§ **What you will do**
Since only part of the material below is wanted, output exactly the lines from the one with "ATOM 35 C CA" up to and including the one with "ATOM 92 O O".
━━━━━━━━━━
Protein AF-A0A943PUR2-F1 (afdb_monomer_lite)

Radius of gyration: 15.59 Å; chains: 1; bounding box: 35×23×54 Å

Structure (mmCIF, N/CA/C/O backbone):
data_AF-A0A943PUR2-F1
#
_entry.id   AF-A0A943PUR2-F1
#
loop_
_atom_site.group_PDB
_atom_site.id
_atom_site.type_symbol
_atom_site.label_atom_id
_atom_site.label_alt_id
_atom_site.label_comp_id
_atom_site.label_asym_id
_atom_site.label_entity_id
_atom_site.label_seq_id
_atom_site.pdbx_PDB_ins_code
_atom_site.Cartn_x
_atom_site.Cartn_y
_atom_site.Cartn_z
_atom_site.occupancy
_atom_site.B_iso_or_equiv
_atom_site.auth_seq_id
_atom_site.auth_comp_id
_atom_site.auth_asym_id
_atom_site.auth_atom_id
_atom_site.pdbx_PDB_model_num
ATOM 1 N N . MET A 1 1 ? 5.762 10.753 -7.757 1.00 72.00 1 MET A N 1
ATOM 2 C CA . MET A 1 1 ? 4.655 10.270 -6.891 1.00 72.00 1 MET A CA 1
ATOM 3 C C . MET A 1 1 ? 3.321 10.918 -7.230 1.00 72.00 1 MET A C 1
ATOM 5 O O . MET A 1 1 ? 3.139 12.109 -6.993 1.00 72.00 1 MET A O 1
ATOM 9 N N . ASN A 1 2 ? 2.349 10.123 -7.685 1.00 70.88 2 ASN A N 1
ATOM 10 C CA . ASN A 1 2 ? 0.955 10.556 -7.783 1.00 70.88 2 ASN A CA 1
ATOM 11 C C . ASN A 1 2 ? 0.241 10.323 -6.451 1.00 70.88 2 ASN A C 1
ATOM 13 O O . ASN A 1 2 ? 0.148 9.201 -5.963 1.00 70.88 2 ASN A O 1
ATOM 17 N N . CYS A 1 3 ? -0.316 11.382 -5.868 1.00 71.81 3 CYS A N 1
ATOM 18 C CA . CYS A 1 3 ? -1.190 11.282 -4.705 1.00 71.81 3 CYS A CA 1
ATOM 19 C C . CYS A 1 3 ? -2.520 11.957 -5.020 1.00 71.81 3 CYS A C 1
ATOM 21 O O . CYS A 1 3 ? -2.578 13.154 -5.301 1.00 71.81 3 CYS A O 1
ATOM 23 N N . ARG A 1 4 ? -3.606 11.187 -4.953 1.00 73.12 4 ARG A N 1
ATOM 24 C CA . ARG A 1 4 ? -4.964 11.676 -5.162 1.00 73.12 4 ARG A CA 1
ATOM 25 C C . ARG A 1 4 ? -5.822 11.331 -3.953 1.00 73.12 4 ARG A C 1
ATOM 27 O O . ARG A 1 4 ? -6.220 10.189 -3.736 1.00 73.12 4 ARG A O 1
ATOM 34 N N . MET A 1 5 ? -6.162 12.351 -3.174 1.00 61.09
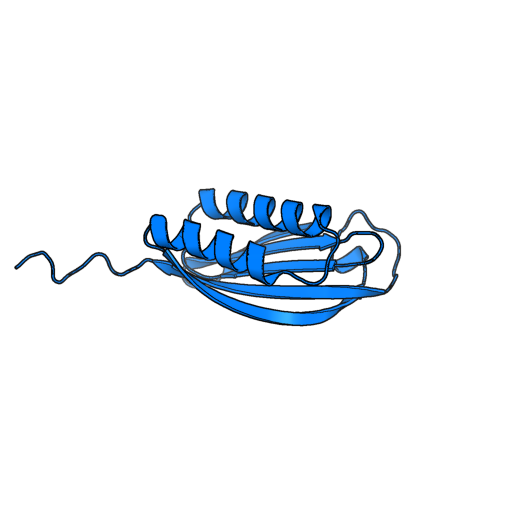 5 MET A N 1
ATOM 35 C CA . MET A 1 5 ? -7.144 12.233 -2.101 1.00 61.09 5 MET A CA 1
ATOM 36 C C . MET A 1 5 ? -8.519 12.650 -2.623 1.00 61.09 5 MET A C 1
ATOM 38 O O . MET A 1 5 ? -8.697 13.773 -3.089 1.00 61.09 5 MET A O 1
ATOM 42 N N . VAL A 1 6 ? -9.503 11.756 -2.533 1.00 61.19 6 VAL A N 1
ATOM 43 C CA . VAL A 1 6 ? -10.893 12.036 -2.911 1.00 61.19 6 VAL A CA 1
ATOM 44 C C . VAL A 1 6 ? -11.795 11.746 -1.718 1.00 61.19 6 VAL A C 1
ATOM 46 O O . VAL A 1 6 ? -11.847 10.632 -1.197 1.00 61.19 6 VAL A O 1
ATOM 49 N N . VAL A 1 7 ? -12.544 12.751 -1.272 1.00 57.03 7 VAL A N 1
ATOM 50 C CA . VAL A 1 7 ? -13.623 12.539 -0.302 1.00 57.03 7 VAL A CA 1
ATOM 51 C C . VAL A 1 7 ? -14.846 12.054 -1.080 1.00 57.03 7 VAL A C 1
ATOM 53 O O . VAL A 1 7 ? -15.385 12.790 -1.900 1.00 57.03 7 VAL A O 1
ATOM 56 N N . GLY A 1 8 ? -15.255 10.800 -0.876 1.00 53.88 8 GLY A N 1
ATOM 57 C CA . GLY A 1 8 ? -16.420 10.226 -1.548 1.00 53.88 8 GLY A CA 1
ATOM 58 C C . GLY A 1 8 ? -17.751 10.688 -0.942 1.00 53.88 8 GLY A C 1
ATOM 59 O O . GLY A 1 8 ? -17.811 11.210 0.176 1.00 53.88 8 GLY A O 1
ATOM 60 N N . ASN A 1 9 ? -18.851 10.438 -1.660 1.00 45.78 9 ASN A N 1
ATOM 61 C CA . ASN A 1 9 ? -20.201 10.638 -1.129 1.00 45.78 9 ASN A CA 1
ATOM 62 C C . ASN A 1 9 ? -20.426 9.749 0.112 1.00 45.78 9 ASN A C 1
ATOM 64 O O . ASN A 1 9 ? -20.087 8.568 0.100 1.00 45.78 9 ASN A O 1
ATOM 68 N N . LYS A 1 10 ? -21.038 10.311 1.169 1.00 51.28 10 LYS A N 1
ATOM 69 C CA . LYS A 1 10 ? -21.312 9.681 2.488 1.00 51.28 10 LYS A CA 1
ATOM 70 C C . LYS A 1 10 ? -20.141 9.602 3.494 1.00 51.28 10 LYS A C 1
ATOM 72 O O . LYS A 1 10 ? -20.151 8.735 4.361 1.00 51.28 10 LYS A O 1
ATOM 77 N N . ARG A 1 11 ? -19.175 10.535 3.460 1.00 57.16 11 ARG A N 1
ATOM 78 C CA . ARG A 1 11 ? -18.049 10.661 4.432 1.00 57.16 11 ARG A CA 1
ATOM 79 C C . ARG A 1 11 ? -16.989 9.547 4.381 1.00 57.16 11 ARG A C 1
ATOM 81 O O . ARG A 1 11 ? -16.067 9.566 5.196 1.00 57.16 11 ARG A O 1
ATOM 88 N N . LEU A 1 12 ? -17.082 8.604 3.442 1.00 66.00 12 LEU A N 1
ATOM 89 C CA . LEU A 1 12 ? -16.022 7.621 3.214 1.00 66.00 12 LEU A CA 1
ATOM 90 C C . LEU A 1 12 ? -14.874 8.303 2.470 1.00 66.00 12 LEU A C 1
ATOM 92 O O . LEU A 1 12 ? -15.053 8.838 1.374 1.00 66.00 12 LEU A O 1
ATOM 96 N N . LYS A 1 13 ? -13.694 8.315 3.087 1.00 83.38 13 LYS A N 1
ATOM 97 C CA . LYS A 1 13 ? -12.492 8.863 2.463 1.00 83.38 13 LYS A CA 1
ATOM 98 C C . LYS A 1 13 ? -11.893 7.809 1.540 1.00 83.38 13 LYS A C 1
ATOM 100 O O . LYS A 1 13 ? -11.872 6.630 1.896 1.00 83.38 13 LYS A O 1
ATOM 105 N N . ARG A 1 14 ? -11.394 8.244 0.386 1.00 88.56 14 ARG A N 1
ATOM 106 C CA . ARG A 1 14 ? -10.535 7.458 -0.495 1.00 88.56 14 ARG A CA 1
ATOM 107 C C . ARG A 1 14 ? -9.206 8.188 -0.642 1.00 88.56 14 ARG A C 1
ATOM 109 O O . ARG A 1 14 ? -9.174 9.365 -0.995 1.00 88.56 14 ARG A O 1
ATOM 116 N N . VAL A 1 15 ? -8.121 7.490 -0.358 1.00 89.88 15 VAL A N 1
ATOM 117 C CA . VAL A 1 15 ? -6.759 7.950 -0.611 1.00 89.88 15 VAL A CA 1
ATOM 118 C C . VAL A 1 15 ? -6.158 6.994 -1.618 1.00 89.88 15 VAL A C 1
ATOM 120 O O . VAL A 1 15 ? -6.188 5.785 -1.415 1.00 89.88 15 VAL A O 1
ATOM 123 N N . GLU A 1 16 ? -5.648 7.538 -2.706 1.00 92.56 16 GLU A N 1
ATOM 124 C CA . GLU A 1 16 ? -4.938 6.791 -3.726 1.00 92.56 16 GLU A CA 1
ATOM 125 C C . GLU A 1 16 ? -3.533 7.362 -3.849 1.00 92.56 16 GLU A C 1
ATOM 127 O O . GLU A 1 16 ? -3.357 8.577 -3.954 1.00 92.56 16 GLU A O 1
ATOM 132 N N . MET A 1 17 ? -2.540 6.486 -3.783 1.00 93.50 17 MET A N 1
ATOM 133 C CA . MET A 1 17 ? -1.139 6.828 -3.972 1.00 93.50 17 MET A CA 1
ATOM 134 C C . MET A 1 17 ? -0.535 5.836 -4.942 1.00 93.50 17 MET A C 1
ATOM 136 O O . MET A 1 17 ? -0.720 4.630 -4.784 1.00 93.50 17 MET A O 1
ATOM 140 N N . SER A 1 18 ? 0.187 6.333 -5.929 1.00 93.38 18 SER A N 1
ATOM 141 C CA . SER A 1 18 ? 0.924 5.490 -6.849 1.00 93.38 18 SER A CA 1
ATOM 142 C C . SER A 1 18 ? 2.265 6.099 -7.197 1.00 93.38 18 SER A C 1
ATOM 144 O O . SER A 1 18 ? 2.453 7.319 -7.164 1.00 93.38 18 SER A O 1
ATOM 146 N N . ASP A 1 19 ? 3.199 5.219 -7.510 1.00 92.94 19 ASP A N 1
ATOM 147 C CA . ASP A 1 19 ? 4.472 5.575 -8.108 1.00 92.94 19 ASP A CA 1
ATOM 148 C C . ASP A 1 19 ? 5.059 4.347 -8.811 1.00 92.94 19 ASP A C 1
ATOM 150 O O . ASP A 1 19 ? 4.533 3.235 -8.694 1.00 92.94 19 ASP A O 1
ATOM 154 N N . CYS A 1 20 ? 6.151 4.538 -9.537 1.00 90.94 20 CYS A N 1
ATOM 155 C CA . CYS A 1 20 ? 6.843 3.462 -10.226 1.00 90.94 20 CYS A CA 1
ATOM 156 C C . CYS A 1 20 ? 8.359 3.650 -10.219 1.00 90.94 20 CYS A C 1
ATOM 158 O O . CYS A 1 20 ? 8.871 4.767 -10.260 1.00 90.94 20 CYS A O 1
ATOM 160 N N . THR A 1 21 ? 9.074 2.530 -10.230 1.00 89.50 21 THR A N 1
ATOM 161 C CA . THR A 1 21 ? 10.488 2.452 -10.593 1.00 89.50 21 THR A CA 1
ATOM 162 C C . THR A 1 21 ? 10.624 2.309 -12.116 1.00 89.50 21 THR A C 1
ATOM 164 O O . THR A 1 21 ? 9.665 2.432 -12.885 1.00 89.50 21 THR A O 1
ATOM 167 N N . ILE A 1 22 ? 11.837 2.022 -12.593 1.00 84.94 22 ILE A N 1
ATOM 168 C CA . ILE A 1 22 ? 12.068 1.681 -14.002 1.00 84.94 22 ILE A CA 1
ATOM 169 C C . ILE A 1 22 ? 11.375 0.358 -14.375 1.00 84.94 22 ILE A C 1
ATOM 171 O O . ILE A 1 22 ? 10.965 0.196 -15.527 1.00 84.94 22 ILE A O 1
ATOM 175 N N . GLN A 1 23 ? 11.256 -0.576 -13.425 1.00 86.19 23 GLN A N 1
ATOM 176 C CA . GLN A 1 23 ? 10.817 -1.952 -13.673 1.00 86.19 23 GLN A CA 1
ATOM 177 C C . GLN A 1 23 ? 9.392 -2.226 -13.184 1.00 86.19 23 GLN A C 1
ATOM 179 O O . GLN A 1 23 ? 8.665 -2.996 -13.821 1.00 86.19 23 GLN A O 1
ATOM 184 N N . HIS A 1 24 ? 8.993 -1.605 -12.072 1.00 90.88 24 HIS A N 1
ATOM 185 C CA . HIS A 1 24 ? 7.782 -1.961 -11.343 1.00 90.88 24 HIS A CA 1
ATOM 186 C C . HIS A 1 24 ? 6.938 -0.749 -10.958 1.00 90.88 24 HIS A C 1
ATOM 188 O O . HIS A 1 24 ? 7.448 0.318 -10.629 1.00 90.88 24 HIS A O 1
ATOM 194 N N . GLY A 1 25 ? 5.624 -0.936 -10.976 1.00 93.12 25 GLY A N 1
ATOM 195 C CA . GLY A 1 25 ? 4.624 0.016 -10.519 1.00 93.12 25 GLY A CA 1
ATOM 196 C C . GLY A 1 25 ? 3.969 -0.418 -9.215 1.00 93.12 25 GLY A C 1
ATOM 197 O O . GLY A 1 25 ? 3.788 -1.609 -8.959 1.00 93.12 25 GLY A O 1
ATOM 198 N N . PHE A 1 26 ? 3.566 0.551 -8.403 1.00 94.81 26 PHE A N 1
ATOM 199 C CA . PHE A 1 26 ? 2.768 0.295 -7.214 1.00 94.81 26 PHE A CA 1
ATOM 200 C C . PHE A 1 26 ? 1.635 1.306 -7.128 1.00 94.81 26 PHE A C 1
ATOM 202 O O . PHE A 1 26 ? 1.857 2.516 -7.186 1.00 94.81 26 PHE A O 1
ATOM 209 N N . ARG A 1 27 ? 0.415 0.810 -6.927 1.00 94.88 27 ARG A N 1
ATOM 210 C CA . ARG A 1 27 ? -0.763 1.627 -6.639 1.00 94.88 27 ARG A CA 1
ATOM 211 C C . ARG A 1 27 ? -1.424 1.136 -5.362 1.00 94.88 27 ARG A C 1
ATOM 213 O O . ARG A 1 27 ? -1.832 -0.015 -5.249 1.00 94.88 27 ARG A O 1
ATOM 220 N N . LEU A 1 28 ? -1.567 2.027 -4.395 1.00 95.00 28 LEU A N 1
ATOM 221 C CA . LEU A 1 28 ? -2.193 1.766 -3.108 1.00 95.00 28 LEU A CA 1
ATOM 222 C C . LEU A 1 28 ? -3.481 2.579 -3.007 1.00 95.00 28 LEU A C 1
ATOM 224 O O . LEU A 1 28 ? -3.463 3.807 -3.091 1.00 95.00 28 LEU A O 1
ATOM 228 N N . VAL A 1 29 ? -4.607 1.899 -2.802 1.00 93.88 29 VAL A N 1
ATOM 229 C CA . VAL A 1 29 ? -5.928 2.527 -2.701 1.00 93.88 29 VAL A CA 1
ATOM 230 C C . VAL A 1 29 ? -6.523 2.226 -1.336 1.00 93.88 29 VAL A C 1
ATOM 232 O O . VAL A 1 29 ? -6.991 1.123 -1.086 1.00 93.88 29 VAL A O 1
ATOM 235 N N . LEU A 1 30 ? -6.556 3.211 -0.447 1.00 93.44 30 LEU A N 1
ATOM 236 C CA . LEU A 1 30 ? -7.157 3.098 0.876 1.00 93.44 30 LEU A CA 1
ATOM 237 C C . LEU A 1 30 ? -8.558 3.712 0.882 1.00 93.44 30 LEU A C 1
ATOM 239 O O . LEU A 1 30 ? -8.746 4.861 0.487 1.00 93.44 30 LEU A O 1
ATOM 243 N N . THR A 1 31 ? -9.548 2.968 1.368 1.00 92.44 31 THR A N 1
ATOM 244 C CA . THR A 1 31 ? -10.943 3.416 1.474 1.00 92.44 31 THR A CA 1
ATOM 245 C C . THR A 1 31 ? -11.496 3.190 2.876 1.00 92.44 31 THR A C 1
ATOM 247 O O . THR A 1 31 ? -11.159 2.205 3.529 1.00 92.44 31 THR A O 1
ATOM 250 N N . GLY A 1 32 ? -12.366 4.088 3.347 1.00 89.69 32 GLY A N 1
ATOM 251 C CA . GLY A 1 32 ? -13.110 3.902 4.597 1.00 89.69 32 GLY A CA 1
ATOM 252 C C . GLY A 1 32 ? -12.879 4.993 5.641 1.00 89.69 32 GLY A C 1
ATOM 253 O O . GLY A 1 32 ? -12.869 6.189 5.323 1.00 89.69 32 GLY A O 1
ATOM 254 N N . TYR A 1 33 ? -12.741 4.583 6.906 1.00 87.25 33 TYR A N 1
ATOM 255 C CA . TYR A 1 33 ? -12.390 5.480 8.009 1.00 87.25 33 TYR A CA 1
ATOM 256 C C . TYR A 1 33 ? -10.877 5.700 8.026 1.00 87.25 33 TYR A C 1
ATOM 258 O O . TYR A 1 33 ? -10.145 4.880 8.564 1.00 87.25 33 TYR A O 1
ATOM 266 N N . ILE A 1 34 ? -10.424 6.811 7.438 1.00 86.31 34 ILE A N 1
ATOM 267 C CA . ILE A 1 34 ? -8.996 7.130 7.295 1.00 86.31 34 ILE A CA 1
ATOM 268 C C . ILE A 1 34 ? -8.637 8.319 8.211 1.00 86.31 34 ILE A C 1
ATOM 270 O O . ILE A 1 34 ? -9.005 9.470 7.903 1.00 86.31 34 ILE A O 1
ATOM 274 N N . PRO A 1 35 ? -7.963 8.073 9.355 1.00 85.44 35 PRO A N 1
ATOM 275 C CA . PRO A 1 35 ? -7.286 9.110 10.135 1.00 85.44 35 PRO A CA 1
ATOM 276 C C . PRO A 1 35 ? -6.275 9.876 9.276 1.00 85.44 35 PRO A C 1
ATOM 278 O O . PRO A 1 35 ? -5.771 9.341 8.289 1.00 85.44 35 PRO A O 1
ATOM 281 N N . LYS A 1 36 ? -5.975 11.133 9.619 1.00 82.56 36 LYS A N 1
ATOM 282 C CA . LYS A 1 36 ? -5.062 11.951 8.797 1.00 82.56 36 LYS A CA 1
ATOM 283 C C . LYS A 1 36 ? -3.670 11.315 8.729 1.00 82.56 36 LYS A C 1
ATOM 285 O O . LYS A 1 36 ? -3.082 11.243 7.655 1.00 82.56 36 LYS A O 1
ATOM 290 N N . GLU A 1 37 ? -3.225 10.770 9.852 1.00 86.19 37 GLU A N 1
ATOM 291 C CA . GLU A 1 37 ? -1.936 10.122 10.080 1.00 86.19 37 GLU A CA 1
ATOM 292 C C . GLU A 1 37 ? -1.740 8.905 9.163 1.00 86.19 37 GLU A C 1
ATOM 294 O O . GLU A 1 37 ? -0.639 8.667 8.674 1.00 86.19 37 GLU A O 1
ATOM 299 N N . LYS A 1 38 ? -2.825 8.193 8.820 1.00 89.12 38 LYS A N 1
ATOM 300 C CA . LYS A 1 38 ? -2.762 7.008 7.948 1.00 89.12 38 LYS A CA 1
ATOM 301 C C . LYS A 1 38 ? -2.445 7.328 6.493 1.00 89.12 38 LYS A C 1
ATOM 303 O O . LYS A 1 38 ? -2.004 6.444 5.767 1.00 89.12 38 LYS A O 1
ATOM 308 N N . THR A 1 39 ? -2.618 8.580 6.077 1.00 86.31 39 THR A N 1
ATOM 309 C CA . THR A 1 39 ? -2.142 9.042 4.765 1.00 86.31 39 THR A CA 1
ATOM 310 C C . THR A 1 39 ? -0.612 8.994 4.716 1.00 86.31 39 THR A C 1
ATOM 312 O O . THR A 1 39 ? -0.046 8.501 3.746 1.00 86.31 39 THR A O 1
ATOM 315 N N . ASN A 1 40 ? 0.058 9.418 5.793 1.00 89.81 40 ASN A N 1
ATOM 316 C CA . ASN A 1 40 ? 1.519 9.390 5.881 1.00 89.81 40 ASN A CA 1
ATOM 317 C C . ASN A 1 40 ? 2.040 7.951 5.971 1.00 89.81 40 ASN A C 1
ATOM 319 O O . ASN A 1 40 ? 2.987 7.595 5.273 1.00 89.81 40 ASN A O 1
ATOM 323 N N . ASP A 1 41 ? 1.382 7.093 6.754 1.00 91.25 41 ASP A N 1
ATOM 324 C CA . ASP A 1 41 ? 1.747 5.672 6.817 1.00 91.25 41 ASP A CA 1
ATOM 325 C C . ASP A 1 41 ? 1.626 4.977 5.454 1.00 91.25 41 ASP A C 1
ATOM 327 O O . ASP A 1 41 ? 2.450 4.125 5.122 1.00 91.25 41 ASP A O 1
ATOM 331 N N . LEU A 1 42 ? 0.627 5.357 4.648 1.00 92.12 42 LEU A N 1
ATOM 332 C CA . LEU A 1 42 ? 0.461 4.849 3.287 1.00 92.12 42 LEU A CA 1
ATOM 333 C C . LEU A 1 42 ? 1.588 5.331 2.360 1.00 92.12 42 LEU A C 1
ATOM 335 O O . LEU A 1 42 ? 2.108 4.537 1.581 1.00 92.12 42 LEU A O 1
ATOM 339 N N . SER A 1 43 ? 2.012 6.595 2.482 1.00 91.06 43 SER A N 1
ATOM 340 C CA . SER A 1 43 ? 3.161 7.107 1.720 1.00 91.06 43 SER A CA 1
ATOM 341 C C . SER A 1 43 ? 4.474 6.416 2.101 1.00 91.06 43 SER A C 1
ATOM 343 O O . SER A 1 43 ? 5.267 6.088 1.224 1.00 91.06 43 SER A O 1
ATOM 345 N N . LEU A 1 44 ? 4.676 6.107 3.388 1.00 93.75 44 LEU A N 1
ATOM 346 C CA . LEU A 1 44 ? 5.849 5.365 3.853 1.00 93.75 44 LEU A CA 1
ATOM 347 C C . LEU A 1 44 ? 5.849 3.925 3.323 1.00 93.75 44 LEU A C 1
ATOM 349 O O . LEU A 1 44 ? 6.897 3.407 2.937 1.00 93.75 44 LEU A O 1
ATOM 353 N N . LEU A 1 45 ? 4.676 3.284 3.287 1.00 95.31 45 LEU A N 1
ATOM 354 C CA . LEU A 1 45 ? 4.517 1.968 2.675 1.00 95.31 45 LEU A CA 1
ATOM 355 C C . LEU A 1 45 ? 4.897 2.009 1.190 1.00 95.31 45 LEU A C 1
ATOM 357 O O . LEU A 1 45 ? 5.691 1.179 0.758 1.00 95.31 45 LEU A O 1
ATOM 361 N N . LEU A 1 46 ? 4.389 2.987 0.433 1.00 94.38 46 LEU A N 1
ATOM 362 C CA . LEU A 1 46 ? 4.724 3.146 -0.983 1.00 94.38 46 LEU A CA 1
ATOM 363 C C . LEU A 1 46 ? 6.232 3.342 -1.195 1.00 94.38 46 LEU A C 1
ATOM 365 O O . LEU A 1 46 ? 6.820 2.635 -2.007 1.00 94.38 46 LEU A O 1
ATOM 369 N N . ALA A 1 47 ? 6.869 4.224 -0.419 1.00 93.75 47 ALA A N 1
ATOM 370 C CA . ALA A 1 47 ? 8.316 4.435 -0.484 1.00 93.75 47 ALA A CA 1
ATOM 371 C C . ALA A 1 47 ? 9.102 3.140 -0.216 1.00 93.75 47 ALA A C 1
ATOM 373 O O . ALA A 1 47 ? 10.010 2.801 -0.967 1.00 93.75 47 ALA A O 1
ATOM 374 N N . THR A 1 48 ? 8.690 2.360 0.790 1.00 94.38 48 THR A N 1
ATOM 375 C CA . THR A 1 48 ? 9.332 1.074 1.118 1.00 94.38 48 THR A CA 1
ATOM 376 C C . THR A 1 48 ? 9.212 0.060 -0.028 1.00 94.38 48 THR A C 1
ATOM 378 O O . THR A 1 48 ? 10.139 -0.710 -0.275 1.00 94.38 48 THR A O 1
ATOM 381 N N . LEU A 1 49 ? 8.070 0.031 -0.724 1.00 94.25 49 LEU A N 1
ATOM 382 C CA . LEU A 1 49 ? 7.856 -0.857 -1.872 1.00 94.25 49 LEU A CA 1
ATOM 383 C C . LEU A 1 49 ? 8.745 -0.468 -3.060 1.00 94.25 49 LEU A C 1
ATOM 385 O O . LEU A 1 49 ? 9.345 -1.346 -3.678 1.00 94.25 49 LEU A O 1
ATOM 389 N N . LEU A 1 50 ? 8.880 0.834 -3.329 1.00 92.69 50 LEU A N 1
ATOM 390 C CA . LEU A 1 50 ? 9.766 1.355 -4.374 1.00 92.69 50 LEU A CA 1
ATOM 391 C C . LEU A 1 50 ? 11.239 1.065 -4.070 1.00 92.69 50 LEU A C 1
ATOM 393 O O . LEU A 1 50 ? 11.958 0.617 -4.954 1.00 92.69 50 LEU A O 1
ATOM 397 N N . GLU A 1 51 ? 11.682 1.268 -2.826 1.00 92.62 51 GLU A N 1
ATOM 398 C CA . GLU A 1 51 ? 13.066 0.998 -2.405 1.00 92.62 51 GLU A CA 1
━━━━━━━━━━
§ **Result for this exercise**
ATOM 35 C CA . MET A 1 5 ? -7.144 12.233 -2.101 1.00 61.09 5 MET A CA 1
ATOM 36 C C . MET A 1 5 ? -8.519 12.650 -2.623 1.00 61.09 5 MET A C 1
ATOM 38 O O . MET A 1 5 ? -8.697 13.773 -3.089 1.00 61.09 5 MET A O 1
ATOM 42 N N . VAL A 1 6 ? -9.503 11.756 -2.533 1.00 61.19 6 VAL A N 1
ATOM 43 C CA . VAL A 1 6 ? -10.893 12.036 -2.911 1.00 61.19 6 VAL A CA 1
ATOM 44 C C . VAL A 1 6 ? -11.795 11.746 -1.718 1.00 61.19 6 VAL A C 1
ATOM 46 O O . VAL A 1 6 ? -11.847 10.632 -1.197 1.00 61.19 6 VAL A O 1
ATOM 49 N N . VAL A 1 7 ? -12.544 12.751 -1.272 1.00 57.03 7 VAL A N 1
ATOM 50 C CA . VAL A 1 7 ? -13.623 12.539 -0.302 1.00 57.03 7 VAL A CA 1
ATOM 51 C C . VAL A 1 7 ? -14.846 12.054 -1.080 1.00 57.03 7 VAL A C 1
ATOM 53 O O . VAL A 1 7 ? -15.385 12.790 -1.900 1.00 57.03 7 VAL A O 1
ATOM 56 N N . GLY A 1 8 ? -15.255 10.800 -0.876 1.00 53.88 8 GLY A N 1
ATOM 57 C CA . GLY A 1 8 ? -16.420 10.226 -1.548 1.00 53.88 8 GLY A CA 1
ATOM 58 C C . GLY A 1 8 ? -17.751 10.688 -0.942 1.00 53.88 8 GLY A C 1
ATOM 59 O O . GLY A 1 8 ? -17.811 11.210 0.176 1.00 53.88 8 GLY A O 1
ATOM 60 N N . ASN A 1 9 ? -18.851 10.438 -1.660 1.00 45.78 9 ASN A N 1
ATOM 61 C CA . ASN A 1 9 ? -20.201 10.638 -1.129 1.00 45.78 9 ASN A CA 1
ATOM 62 C C . ASN A 1 9 ? -20.426 9.749 0.112 1.00 45.78 9 ASN A C 1
ATOM 64 O O . ASN A 1 9 ? -20.087 8.568 0.100 1.00 45.78 9 ASN A O 1
ATOM 68 N N . LYS A 1 10 ? -21.038 10.311 1.169 1.00 51.28 10 LYS A N 1
ATOM 69 C CA . LYS A 1 10 ? -21.312 9.681 2.488 1.00 51.28 10 LYS A CA 1
ATOM 70 C C . LYS A 1 10 ? -20.141 9.602 3.494 1.00 51.28 10 LYS A C 1
ATOM 72 O O . LYS A 1 10 ? -20.151 8.735 4.361 1.00 51.28 10 LYS A O 1
ATOM 77 N N . ARG A 1 11 ? -19.175 10.535 3.460 1.00 57.16 11 ARG A N 1
ATOM 78 C CA . ARG A 1 11 ? -18.049 10.661 4.432 1.00 57.16 11 ARG A CA 1
ATOM 79 C C . ARG A 1 11 ? -16.989 9.547 4.381 1.00 57.16 11 ARG A C 1
ATOM 81 O O . ARG A 1 11 ? -16.067 9.566 5.196 1.00 57.16 11 ARG A O 1
ATOM 88 N N . LEU A 1 12 ? -17.082 8.604 3.442 1.00 66.00 12 LEU A N 1
ATOM 89 C CA . LEU A 1 12 ? -16.022 7.621 3.214 1.00 66.00 12 LEU A CA 1
ATOM 90 C C . LEU A 1 12 ? -14.874 8.303 2.470 1.00 66.00 12 LEU A C 1
ATOM 92 O O . LEU A 1 12 ? -15.053 8.838 1.374 1.00 66.00 12 LEU A O 1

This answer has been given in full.